My family is in the search of a havanese puppy to join our family at the end of summer, and from reading through various posts there appears to be a great difference in the sizes of dogs that forum members have. Some seem to be around the 10lb range and some are almost double that at 19 - 20lbs. I am hoping that the dog that we end up getting will be on the lower range...easier to transport and just plain takes up less room. The parents of a litter I'm waiting for are around 14lbs. What are the chances that my new puppy will end up being around the same size as his/her parents? How big are your dog's parents and how much does your dog weigh? Any dogs out there ended up being very different from their parents's size?

Thanks,
Andmmy


----------



## Havtahava (Aug 20, 2006)

The size of the parents is an indicator, but so is the size of the grandparents. Many long-time breeders believe that you get a much better picture by looking at the grandparents of the puppy. 

Many times gender helps to frame the size too (with males being larger), but not always.

If the breeding was an outcross (unrelated dogs), your guess is as good as anyones as to how the puppy will turn out.


----------



## andmmy (Apr 14, 2008)

I know what you mean about it's anybody's guess. I've heard where breeders gave an estimate of 9 - 10lbs and the dog ended up being 15lbs...almost 5lbs bigger than its sire and dam! That's a big difference from having a dog that you can just put in a bag and tote it with you everywhere vs being too big and heavy to be "portable". 

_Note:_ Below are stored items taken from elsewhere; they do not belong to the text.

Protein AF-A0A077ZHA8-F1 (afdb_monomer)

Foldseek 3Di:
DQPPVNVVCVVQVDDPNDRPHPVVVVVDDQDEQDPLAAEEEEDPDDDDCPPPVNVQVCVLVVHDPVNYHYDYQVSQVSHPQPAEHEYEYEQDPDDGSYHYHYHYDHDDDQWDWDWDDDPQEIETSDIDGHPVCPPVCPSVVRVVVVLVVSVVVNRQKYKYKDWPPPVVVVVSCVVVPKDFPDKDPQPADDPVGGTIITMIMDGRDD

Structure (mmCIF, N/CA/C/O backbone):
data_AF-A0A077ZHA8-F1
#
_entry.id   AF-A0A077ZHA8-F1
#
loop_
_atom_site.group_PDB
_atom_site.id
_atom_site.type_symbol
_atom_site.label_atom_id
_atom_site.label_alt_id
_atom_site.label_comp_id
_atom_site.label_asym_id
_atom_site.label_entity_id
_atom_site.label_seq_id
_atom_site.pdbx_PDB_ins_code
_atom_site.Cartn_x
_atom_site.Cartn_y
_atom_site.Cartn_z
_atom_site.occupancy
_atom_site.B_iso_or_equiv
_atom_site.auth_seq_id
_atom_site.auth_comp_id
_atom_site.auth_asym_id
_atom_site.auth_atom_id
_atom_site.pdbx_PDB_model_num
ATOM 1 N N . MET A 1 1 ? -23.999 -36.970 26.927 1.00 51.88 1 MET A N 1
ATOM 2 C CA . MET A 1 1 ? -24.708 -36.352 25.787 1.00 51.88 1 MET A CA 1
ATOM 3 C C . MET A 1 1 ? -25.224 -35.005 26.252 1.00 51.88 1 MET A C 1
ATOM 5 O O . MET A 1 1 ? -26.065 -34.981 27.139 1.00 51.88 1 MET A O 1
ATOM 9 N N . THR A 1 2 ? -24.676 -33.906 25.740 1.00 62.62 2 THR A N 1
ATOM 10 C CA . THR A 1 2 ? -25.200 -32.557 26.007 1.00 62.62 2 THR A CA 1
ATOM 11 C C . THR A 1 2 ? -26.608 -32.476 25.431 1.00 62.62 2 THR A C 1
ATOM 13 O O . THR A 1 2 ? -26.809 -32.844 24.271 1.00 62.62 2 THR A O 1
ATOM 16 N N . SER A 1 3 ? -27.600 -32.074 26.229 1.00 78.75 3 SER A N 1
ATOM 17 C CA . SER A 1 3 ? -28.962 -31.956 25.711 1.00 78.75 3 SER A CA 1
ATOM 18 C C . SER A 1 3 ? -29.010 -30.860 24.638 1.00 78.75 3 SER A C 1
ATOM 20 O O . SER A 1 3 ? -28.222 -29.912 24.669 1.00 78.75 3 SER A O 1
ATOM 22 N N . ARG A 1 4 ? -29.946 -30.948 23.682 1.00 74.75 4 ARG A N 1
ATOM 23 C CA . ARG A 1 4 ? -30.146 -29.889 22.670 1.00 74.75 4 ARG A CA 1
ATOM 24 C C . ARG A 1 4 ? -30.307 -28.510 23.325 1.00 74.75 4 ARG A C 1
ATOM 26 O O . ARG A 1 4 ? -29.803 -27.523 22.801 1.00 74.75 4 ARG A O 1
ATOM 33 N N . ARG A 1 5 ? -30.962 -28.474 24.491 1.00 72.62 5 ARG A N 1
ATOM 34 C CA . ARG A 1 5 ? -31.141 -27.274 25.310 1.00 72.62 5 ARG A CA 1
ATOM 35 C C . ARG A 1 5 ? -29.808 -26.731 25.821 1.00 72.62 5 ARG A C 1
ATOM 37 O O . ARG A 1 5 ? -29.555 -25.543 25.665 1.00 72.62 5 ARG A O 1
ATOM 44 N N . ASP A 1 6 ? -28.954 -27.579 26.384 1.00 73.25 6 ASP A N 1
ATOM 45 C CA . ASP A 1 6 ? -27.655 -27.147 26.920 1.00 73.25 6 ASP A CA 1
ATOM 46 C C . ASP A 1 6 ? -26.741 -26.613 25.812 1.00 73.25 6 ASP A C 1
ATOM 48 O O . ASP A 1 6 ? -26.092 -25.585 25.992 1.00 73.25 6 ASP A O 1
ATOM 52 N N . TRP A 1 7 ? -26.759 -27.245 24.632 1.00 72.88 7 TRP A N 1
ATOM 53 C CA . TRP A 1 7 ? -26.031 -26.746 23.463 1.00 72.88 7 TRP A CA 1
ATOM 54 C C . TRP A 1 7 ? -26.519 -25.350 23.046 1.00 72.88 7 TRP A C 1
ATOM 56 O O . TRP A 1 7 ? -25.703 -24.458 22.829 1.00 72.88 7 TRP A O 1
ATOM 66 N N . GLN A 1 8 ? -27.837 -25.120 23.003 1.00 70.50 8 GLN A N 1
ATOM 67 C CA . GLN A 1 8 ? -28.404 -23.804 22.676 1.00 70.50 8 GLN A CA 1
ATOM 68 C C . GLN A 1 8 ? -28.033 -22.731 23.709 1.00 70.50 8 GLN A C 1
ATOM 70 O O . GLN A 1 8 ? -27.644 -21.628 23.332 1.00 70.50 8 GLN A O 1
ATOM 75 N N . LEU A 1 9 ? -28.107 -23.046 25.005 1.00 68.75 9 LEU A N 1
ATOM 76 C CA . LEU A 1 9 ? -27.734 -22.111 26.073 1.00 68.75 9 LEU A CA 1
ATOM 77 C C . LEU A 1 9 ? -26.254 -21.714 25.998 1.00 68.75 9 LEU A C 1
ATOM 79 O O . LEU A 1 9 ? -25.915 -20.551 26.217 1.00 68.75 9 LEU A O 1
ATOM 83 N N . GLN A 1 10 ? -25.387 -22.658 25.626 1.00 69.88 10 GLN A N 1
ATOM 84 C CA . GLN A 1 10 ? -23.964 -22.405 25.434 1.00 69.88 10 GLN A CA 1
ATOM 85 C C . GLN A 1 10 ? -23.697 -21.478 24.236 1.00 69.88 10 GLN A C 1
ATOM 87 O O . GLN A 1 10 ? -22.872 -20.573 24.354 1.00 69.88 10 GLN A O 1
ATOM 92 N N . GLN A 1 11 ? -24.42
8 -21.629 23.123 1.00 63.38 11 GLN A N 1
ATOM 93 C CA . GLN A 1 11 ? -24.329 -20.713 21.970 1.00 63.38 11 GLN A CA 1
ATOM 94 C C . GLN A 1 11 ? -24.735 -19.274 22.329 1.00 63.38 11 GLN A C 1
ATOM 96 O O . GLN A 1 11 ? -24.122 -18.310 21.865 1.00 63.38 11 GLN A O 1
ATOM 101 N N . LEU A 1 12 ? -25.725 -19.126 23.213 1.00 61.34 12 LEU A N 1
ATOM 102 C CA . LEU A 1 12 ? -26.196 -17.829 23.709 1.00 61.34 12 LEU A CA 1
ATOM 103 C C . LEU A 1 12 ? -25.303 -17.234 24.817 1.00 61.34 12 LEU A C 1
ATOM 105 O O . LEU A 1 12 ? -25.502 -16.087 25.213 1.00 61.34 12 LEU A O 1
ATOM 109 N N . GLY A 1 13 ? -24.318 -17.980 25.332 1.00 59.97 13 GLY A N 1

I'm sure we would love the dog no matter what size it ends up to be but it sure would be nice to have some sort of idea. 10lb dog vs a 20lb dog is a lot of dog difference. 

Andmmy


----------



## TnTWalter (May 9, 2007)

Winston is 15 pounds!!! I weighed him a couple days ago and :jaw:. I have to be honest and say I was bummed. His mom is 10 and his dad 13-14. He doesn't look bigger than his dad [maybe dad weighs more]. He looks like his dad in almost every way. The breeder was remarking recently at the uncanny resemblance and she did tell me when I got him that they would look alike. He is small and adorable but not as easy to carry with one arm as I expected.

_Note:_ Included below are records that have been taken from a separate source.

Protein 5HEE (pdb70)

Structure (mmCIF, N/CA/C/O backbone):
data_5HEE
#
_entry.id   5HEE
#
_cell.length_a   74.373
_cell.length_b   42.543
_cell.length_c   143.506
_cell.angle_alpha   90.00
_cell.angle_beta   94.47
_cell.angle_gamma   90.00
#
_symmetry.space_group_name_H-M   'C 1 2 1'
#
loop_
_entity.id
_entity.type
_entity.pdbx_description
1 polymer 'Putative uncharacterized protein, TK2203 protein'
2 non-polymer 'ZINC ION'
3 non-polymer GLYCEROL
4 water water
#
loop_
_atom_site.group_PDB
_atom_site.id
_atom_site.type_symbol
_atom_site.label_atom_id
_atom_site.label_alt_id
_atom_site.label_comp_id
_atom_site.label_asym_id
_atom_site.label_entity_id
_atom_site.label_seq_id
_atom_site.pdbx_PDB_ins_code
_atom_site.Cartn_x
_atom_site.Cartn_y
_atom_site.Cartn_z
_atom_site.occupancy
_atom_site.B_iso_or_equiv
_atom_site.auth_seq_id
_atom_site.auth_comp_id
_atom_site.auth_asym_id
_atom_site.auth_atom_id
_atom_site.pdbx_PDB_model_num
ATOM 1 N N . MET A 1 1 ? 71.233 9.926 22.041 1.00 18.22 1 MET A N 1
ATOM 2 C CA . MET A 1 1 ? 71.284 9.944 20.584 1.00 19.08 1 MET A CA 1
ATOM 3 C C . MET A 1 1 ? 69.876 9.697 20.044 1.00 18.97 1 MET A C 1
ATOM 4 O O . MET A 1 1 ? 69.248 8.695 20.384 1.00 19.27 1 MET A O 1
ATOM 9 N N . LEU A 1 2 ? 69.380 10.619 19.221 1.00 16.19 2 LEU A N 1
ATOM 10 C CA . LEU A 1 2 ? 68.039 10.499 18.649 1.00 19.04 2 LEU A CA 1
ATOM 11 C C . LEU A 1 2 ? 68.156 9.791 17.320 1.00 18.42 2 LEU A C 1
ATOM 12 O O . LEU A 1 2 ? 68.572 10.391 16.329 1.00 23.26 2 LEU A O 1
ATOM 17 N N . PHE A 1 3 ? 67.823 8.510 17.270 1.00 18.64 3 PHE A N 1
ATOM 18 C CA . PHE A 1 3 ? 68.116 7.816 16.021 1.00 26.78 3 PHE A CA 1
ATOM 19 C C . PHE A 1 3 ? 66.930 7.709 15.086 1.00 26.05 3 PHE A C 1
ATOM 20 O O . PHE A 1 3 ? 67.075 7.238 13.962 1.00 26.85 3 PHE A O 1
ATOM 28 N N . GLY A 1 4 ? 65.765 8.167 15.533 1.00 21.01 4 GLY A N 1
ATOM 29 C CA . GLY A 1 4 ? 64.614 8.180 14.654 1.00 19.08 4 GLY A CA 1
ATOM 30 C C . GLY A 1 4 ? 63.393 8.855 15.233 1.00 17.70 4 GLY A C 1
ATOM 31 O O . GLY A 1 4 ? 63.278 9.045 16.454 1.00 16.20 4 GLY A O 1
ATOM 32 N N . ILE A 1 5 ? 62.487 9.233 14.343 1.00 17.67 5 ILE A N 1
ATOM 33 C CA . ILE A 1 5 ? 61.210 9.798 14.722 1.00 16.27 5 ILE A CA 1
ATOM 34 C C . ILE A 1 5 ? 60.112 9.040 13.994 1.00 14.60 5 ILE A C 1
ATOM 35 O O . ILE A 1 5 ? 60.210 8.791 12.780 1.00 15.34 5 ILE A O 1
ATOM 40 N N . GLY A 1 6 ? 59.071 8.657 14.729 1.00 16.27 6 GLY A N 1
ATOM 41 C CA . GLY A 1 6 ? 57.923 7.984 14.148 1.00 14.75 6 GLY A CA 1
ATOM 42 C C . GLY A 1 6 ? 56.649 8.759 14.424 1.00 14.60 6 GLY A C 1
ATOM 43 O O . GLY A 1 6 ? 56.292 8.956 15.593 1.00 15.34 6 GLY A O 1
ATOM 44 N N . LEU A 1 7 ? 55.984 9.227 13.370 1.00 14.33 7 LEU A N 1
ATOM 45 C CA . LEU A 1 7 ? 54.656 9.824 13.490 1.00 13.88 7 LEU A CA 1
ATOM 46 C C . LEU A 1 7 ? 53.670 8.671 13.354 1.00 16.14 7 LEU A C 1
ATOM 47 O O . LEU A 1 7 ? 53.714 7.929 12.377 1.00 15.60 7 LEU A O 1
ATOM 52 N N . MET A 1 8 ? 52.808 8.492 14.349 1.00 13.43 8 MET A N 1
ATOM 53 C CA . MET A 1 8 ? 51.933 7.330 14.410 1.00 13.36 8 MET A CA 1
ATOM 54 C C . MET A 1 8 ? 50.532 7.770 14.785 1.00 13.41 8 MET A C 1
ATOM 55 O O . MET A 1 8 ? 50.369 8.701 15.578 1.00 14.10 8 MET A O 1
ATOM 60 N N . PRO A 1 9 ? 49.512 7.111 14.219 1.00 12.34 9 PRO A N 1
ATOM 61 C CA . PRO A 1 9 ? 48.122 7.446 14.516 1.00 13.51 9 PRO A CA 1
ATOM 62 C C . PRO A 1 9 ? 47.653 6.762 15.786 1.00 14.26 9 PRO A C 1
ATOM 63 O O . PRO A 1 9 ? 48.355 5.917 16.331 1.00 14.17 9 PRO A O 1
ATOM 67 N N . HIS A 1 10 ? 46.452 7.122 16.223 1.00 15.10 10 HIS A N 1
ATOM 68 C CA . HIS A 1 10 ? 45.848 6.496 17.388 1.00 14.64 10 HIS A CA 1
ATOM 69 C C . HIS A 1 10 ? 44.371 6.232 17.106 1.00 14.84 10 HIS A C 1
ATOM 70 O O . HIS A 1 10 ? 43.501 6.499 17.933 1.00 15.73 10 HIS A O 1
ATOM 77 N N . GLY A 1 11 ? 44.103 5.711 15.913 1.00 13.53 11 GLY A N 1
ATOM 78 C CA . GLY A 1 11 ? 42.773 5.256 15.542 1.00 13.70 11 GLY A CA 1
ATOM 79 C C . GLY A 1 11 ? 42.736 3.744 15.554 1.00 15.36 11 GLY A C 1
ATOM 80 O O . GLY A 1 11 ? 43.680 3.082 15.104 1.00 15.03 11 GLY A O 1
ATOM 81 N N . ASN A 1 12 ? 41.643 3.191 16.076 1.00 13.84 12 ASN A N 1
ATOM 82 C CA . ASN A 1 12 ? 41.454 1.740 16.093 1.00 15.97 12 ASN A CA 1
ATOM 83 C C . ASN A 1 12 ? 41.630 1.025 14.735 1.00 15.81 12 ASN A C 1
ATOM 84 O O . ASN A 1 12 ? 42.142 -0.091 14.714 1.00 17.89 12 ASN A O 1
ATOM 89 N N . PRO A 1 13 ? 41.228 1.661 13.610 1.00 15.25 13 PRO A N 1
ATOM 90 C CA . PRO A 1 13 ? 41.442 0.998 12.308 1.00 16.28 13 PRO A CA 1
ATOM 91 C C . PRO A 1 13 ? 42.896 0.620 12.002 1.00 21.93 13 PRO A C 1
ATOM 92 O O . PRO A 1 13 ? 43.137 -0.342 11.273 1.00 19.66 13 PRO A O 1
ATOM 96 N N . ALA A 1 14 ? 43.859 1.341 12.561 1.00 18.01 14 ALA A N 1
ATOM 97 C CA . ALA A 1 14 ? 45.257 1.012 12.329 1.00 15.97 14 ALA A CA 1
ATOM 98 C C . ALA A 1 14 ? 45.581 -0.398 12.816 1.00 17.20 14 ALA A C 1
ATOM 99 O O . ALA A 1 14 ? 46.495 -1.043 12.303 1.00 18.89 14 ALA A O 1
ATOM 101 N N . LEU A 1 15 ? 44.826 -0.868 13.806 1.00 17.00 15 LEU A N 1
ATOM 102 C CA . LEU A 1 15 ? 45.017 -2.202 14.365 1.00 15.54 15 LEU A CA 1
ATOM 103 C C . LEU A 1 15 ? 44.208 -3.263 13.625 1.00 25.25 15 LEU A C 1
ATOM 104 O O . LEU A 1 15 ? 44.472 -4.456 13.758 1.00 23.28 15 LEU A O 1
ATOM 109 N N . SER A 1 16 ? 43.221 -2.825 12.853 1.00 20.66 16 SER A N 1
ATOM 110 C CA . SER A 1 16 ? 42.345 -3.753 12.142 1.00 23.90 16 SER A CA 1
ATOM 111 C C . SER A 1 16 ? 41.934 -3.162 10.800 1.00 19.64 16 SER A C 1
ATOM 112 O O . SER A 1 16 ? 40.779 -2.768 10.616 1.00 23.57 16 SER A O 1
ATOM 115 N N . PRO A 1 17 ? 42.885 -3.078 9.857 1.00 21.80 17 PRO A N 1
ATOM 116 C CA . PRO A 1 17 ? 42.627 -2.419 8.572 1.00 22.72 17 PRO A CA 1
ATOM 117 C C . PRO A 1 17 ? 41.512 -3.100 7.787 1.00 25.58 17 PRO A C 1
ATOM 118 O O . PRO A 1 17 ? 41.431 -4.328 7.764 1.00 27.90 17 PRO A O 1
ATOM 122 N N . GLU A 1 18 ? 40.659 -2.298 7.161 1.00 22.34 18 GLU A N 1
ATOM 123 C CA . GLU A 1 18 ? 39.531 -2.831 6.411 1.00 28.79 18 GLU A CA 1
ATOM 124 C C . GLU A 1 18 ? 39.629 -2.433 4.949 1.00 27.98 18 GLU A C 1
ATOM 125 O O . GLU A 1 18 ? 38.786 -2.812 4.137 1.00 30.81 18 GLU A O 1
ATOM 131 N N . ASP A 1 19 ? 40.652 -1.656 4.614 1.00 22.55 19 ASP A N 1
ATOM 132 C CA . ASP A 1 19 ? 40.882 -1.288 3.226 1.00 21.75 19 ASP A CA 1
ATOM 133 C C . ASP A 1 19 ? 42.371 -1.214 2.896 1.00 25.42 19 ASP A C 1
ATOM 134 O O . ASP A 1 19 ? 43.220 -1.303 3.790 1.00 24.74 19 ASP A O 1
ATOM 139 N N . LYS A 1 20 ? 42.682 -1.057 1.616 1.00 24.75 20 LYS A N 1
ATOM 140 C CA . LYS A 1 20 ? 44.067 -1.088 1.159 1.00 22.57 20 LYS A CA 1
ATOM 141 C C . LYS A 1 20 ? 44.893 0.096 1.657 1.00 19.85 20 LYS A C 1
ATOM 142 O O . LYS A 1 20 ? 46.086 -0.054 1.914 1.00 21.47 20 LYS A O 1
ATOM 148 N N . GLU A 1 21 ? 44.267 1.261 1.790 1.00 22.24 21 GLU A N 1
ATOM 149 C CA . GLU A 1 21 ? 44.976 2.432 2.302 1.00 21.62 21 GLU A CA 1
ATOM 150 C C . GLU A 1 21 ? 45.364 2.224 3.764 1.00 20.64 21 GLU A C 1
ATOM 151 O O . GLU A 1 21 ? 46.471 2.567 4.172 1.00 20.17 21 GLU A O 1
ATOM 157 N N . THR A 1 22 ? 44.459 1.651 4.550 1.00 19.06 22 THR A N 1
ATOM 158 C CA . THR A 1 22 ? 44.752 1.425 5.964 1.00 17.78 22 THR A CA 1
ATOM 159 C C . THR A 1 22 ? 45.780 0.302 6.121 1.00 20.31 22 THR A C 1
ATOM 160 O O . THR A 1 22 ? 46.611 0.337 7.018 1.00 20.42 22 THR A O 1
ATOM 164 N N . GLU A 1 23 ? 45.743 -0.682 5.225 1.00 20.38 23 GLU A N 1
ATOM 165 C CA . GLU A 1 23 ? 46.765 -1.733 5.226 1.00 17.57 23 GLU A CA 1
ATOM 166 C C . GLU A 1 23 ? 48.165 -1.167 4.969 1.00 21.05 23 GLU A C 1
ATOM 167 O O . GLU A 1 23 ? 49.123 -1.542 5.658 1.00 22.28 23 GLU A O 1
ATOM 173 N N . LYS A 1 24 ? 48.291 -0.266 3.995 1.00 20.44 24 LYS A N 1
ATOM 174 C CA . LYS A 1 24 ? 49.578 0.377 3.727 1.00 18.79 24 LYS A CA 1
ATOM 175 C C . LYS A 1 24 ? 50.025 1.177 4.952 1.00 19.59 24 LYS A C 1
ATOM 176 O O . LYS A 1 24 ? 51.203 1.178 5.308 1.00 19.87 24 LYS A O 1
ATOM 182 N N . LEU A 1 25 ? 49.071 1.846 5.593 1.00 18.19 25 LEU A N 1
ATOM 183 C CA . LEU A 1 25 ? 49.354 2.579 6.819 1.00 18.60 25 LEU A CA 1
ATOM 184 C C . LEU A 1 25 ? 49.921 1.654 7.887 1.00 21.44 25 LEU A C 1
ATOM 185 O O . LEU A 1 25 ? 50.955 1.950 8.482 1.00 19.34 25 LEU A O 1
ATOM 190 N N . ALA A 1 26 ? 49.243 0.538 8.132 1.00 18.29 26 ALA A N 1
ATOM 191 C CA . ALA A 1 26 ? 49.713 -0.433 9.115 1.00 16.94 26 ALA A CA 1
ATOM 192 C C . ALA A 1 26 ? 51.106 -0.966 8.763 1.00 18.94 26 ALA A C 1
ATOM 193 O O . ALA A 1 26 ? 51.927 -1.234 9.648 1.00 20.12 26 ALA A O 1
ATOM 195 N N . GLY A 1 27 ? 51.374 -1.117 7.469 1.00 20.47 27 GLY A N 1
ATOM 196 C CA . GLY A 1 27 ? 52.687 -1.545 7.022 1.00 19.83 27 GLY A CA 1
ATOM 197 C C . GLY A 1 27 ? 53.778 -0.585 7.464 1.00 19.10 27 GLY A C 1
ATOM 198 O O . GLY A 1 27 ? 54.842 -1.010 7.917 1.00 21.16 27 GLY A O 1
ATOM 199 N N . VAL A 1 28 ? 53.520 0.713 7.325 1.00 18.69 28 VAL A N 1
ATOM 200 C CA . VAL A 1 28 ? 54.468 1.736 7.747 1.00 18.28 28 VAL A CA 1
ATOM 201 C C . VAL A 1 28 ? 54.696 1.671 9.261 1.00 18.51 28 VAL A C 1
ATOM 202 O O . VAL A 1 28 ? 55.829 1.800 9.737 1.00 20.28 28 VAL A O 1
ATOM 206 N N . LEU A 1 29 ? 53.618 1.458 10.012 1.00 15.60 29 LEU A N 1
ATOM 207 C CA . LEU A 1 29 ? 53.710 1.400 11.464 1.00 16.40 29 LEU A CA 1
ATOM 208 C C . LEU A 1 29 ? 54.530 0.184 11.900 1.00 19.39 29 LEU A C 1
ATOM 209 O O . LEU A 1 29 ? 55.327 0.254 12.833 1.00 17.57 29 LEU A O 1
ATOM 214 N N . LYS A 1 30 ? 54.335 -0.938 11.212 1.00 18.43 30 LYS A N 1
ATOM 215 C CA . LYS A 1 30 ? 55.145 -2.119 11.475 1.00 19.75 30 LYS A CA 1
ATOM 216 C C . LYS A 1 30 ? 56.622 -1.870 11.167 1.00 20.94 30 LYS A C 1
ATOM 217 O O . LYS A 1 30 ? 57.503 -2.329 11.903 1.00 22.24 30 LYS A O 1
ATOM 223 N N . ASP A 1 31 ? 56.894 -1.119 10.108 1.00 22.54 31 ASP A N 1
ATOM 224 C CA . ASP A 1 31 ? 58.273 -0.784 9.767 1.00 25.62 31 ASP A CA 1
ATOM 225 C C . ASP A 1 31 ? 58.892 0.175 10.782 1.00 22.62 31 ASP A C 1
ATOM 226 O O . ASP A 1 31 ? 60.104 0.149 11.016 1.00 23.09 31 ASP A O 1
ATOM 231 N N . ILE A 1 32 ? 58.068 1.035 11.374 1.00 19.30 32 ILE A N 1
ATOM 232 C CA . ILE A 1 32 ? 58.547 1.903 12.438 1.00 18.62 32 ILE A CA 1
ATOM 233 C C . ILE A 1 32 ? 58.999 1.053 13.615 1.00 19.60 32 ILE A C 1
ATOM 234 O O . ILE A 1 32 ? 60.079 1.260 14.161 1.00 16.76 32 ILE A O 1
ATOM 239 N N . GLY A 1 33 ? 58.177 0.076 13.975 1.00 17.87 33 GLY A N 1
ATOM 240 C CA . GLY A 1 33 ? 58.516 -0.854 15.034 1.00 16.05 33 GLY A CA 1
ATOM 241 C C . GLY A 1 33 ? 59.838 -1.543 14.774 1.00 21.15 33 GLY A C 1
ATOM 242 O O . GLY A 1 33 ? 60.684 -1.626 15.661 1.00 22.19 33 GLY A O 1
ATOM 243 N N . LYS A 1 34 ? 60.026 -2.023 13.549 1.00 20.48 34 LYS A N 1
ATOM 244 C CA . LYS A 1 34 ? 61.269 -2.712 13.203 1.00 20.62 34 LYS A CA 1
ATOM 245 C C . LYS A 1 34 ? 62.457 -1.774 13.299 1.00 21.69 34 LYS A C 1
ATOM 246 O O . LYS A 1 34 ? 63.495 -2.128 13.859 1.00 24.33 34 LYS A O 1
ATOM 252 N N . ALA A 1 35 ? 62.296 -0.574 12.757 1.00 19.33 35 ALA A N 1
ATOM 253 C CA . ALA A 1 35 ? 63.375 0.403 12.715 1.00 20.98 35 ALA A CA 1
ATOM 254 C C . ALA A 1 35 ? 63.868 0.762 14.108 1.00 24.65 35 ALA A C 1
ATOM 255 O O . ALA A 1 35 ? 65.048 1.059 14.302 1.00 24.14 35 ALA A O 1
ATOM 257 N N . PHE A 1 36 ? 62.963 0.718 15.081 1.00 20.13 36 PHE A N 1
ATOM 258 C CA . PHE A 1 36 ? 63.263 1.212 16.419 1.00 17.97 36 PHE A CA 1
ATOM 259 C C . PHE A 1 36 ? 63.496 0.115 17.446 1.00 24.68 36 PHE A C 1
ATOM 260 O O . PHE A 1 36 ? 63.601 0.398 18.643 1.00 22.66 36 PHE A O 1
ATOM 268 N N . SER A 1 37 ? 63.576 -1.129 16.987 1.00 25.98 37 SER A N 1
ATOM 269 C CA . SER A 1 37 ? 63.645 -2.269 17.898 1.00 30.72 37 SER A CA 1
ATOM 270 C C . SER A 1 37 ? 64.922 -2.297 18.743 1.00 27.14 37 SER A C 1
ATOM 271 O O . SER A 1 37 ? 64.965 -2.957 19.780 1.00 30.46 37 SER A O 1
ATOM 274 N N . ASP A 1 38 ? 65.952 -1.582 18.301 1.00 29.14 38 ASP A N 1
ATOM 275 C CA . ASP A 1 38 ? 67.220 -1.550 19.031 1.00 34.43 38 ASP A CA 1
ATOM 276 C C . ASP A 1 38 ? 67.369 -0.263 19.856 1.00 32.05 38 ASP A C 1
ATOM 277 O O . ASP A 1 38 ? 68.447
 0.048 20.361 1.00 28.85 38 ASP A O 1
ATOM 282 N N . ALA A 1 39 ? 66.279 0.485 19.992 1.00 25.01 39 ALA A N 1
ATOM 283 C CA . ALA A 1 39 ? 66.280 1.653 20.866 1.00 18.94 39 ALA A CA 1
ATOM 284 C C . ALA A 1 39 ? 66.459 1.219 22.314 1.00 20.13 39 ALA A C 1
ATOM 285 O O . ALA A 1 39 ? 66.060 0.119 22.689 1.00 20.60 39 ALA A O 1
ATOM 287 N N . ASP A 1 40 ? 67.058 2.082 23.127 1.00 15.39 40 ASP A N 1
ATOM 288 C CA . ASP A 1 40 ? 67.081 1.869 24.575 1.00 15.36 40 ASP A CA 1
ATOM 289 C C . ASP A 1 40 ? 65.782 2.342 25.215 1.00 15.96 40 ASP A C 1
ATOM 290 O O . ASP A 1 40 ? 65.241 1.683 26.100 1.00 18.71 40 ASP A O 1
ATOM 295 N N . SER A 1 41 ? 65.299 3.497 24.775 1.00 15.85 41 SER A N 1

Megan has a dog from same litter that favors the smaller mother, it's Jillee. She is closer to the 10-11 pound range. Our breeder also told her that she would favor the mother and be in that range most likely; I believe the mother [GiGi] is 10-11 pounds.

His grandad breeds smaller dogs though. LOL. But thanks to good helpers, I was also able to look up the lines to great great something grandfather who was also close in appearance and looked larger so I KNEW more than likely that my dog would be on the large side [13 pounds]. I seriously did NOT expect him to weigh so much though. I can't decide if he just needs to lose a couple pounds [kids feed him their food] or what but OUCH my arm hurts. He is officially off people food and we affectionately call him 'moose'. LOL. :biggrin1:

From my limited knowledge [I've done lots of research though] I would say that if both parents are 14 pounds you are more than likely going to have a larger dog. If that is not your preference for whatever reason, I would look elsewhere. BUT please please avoid breeders whose AIM is to be less than 8 pounds. There are too many health issues associated with this.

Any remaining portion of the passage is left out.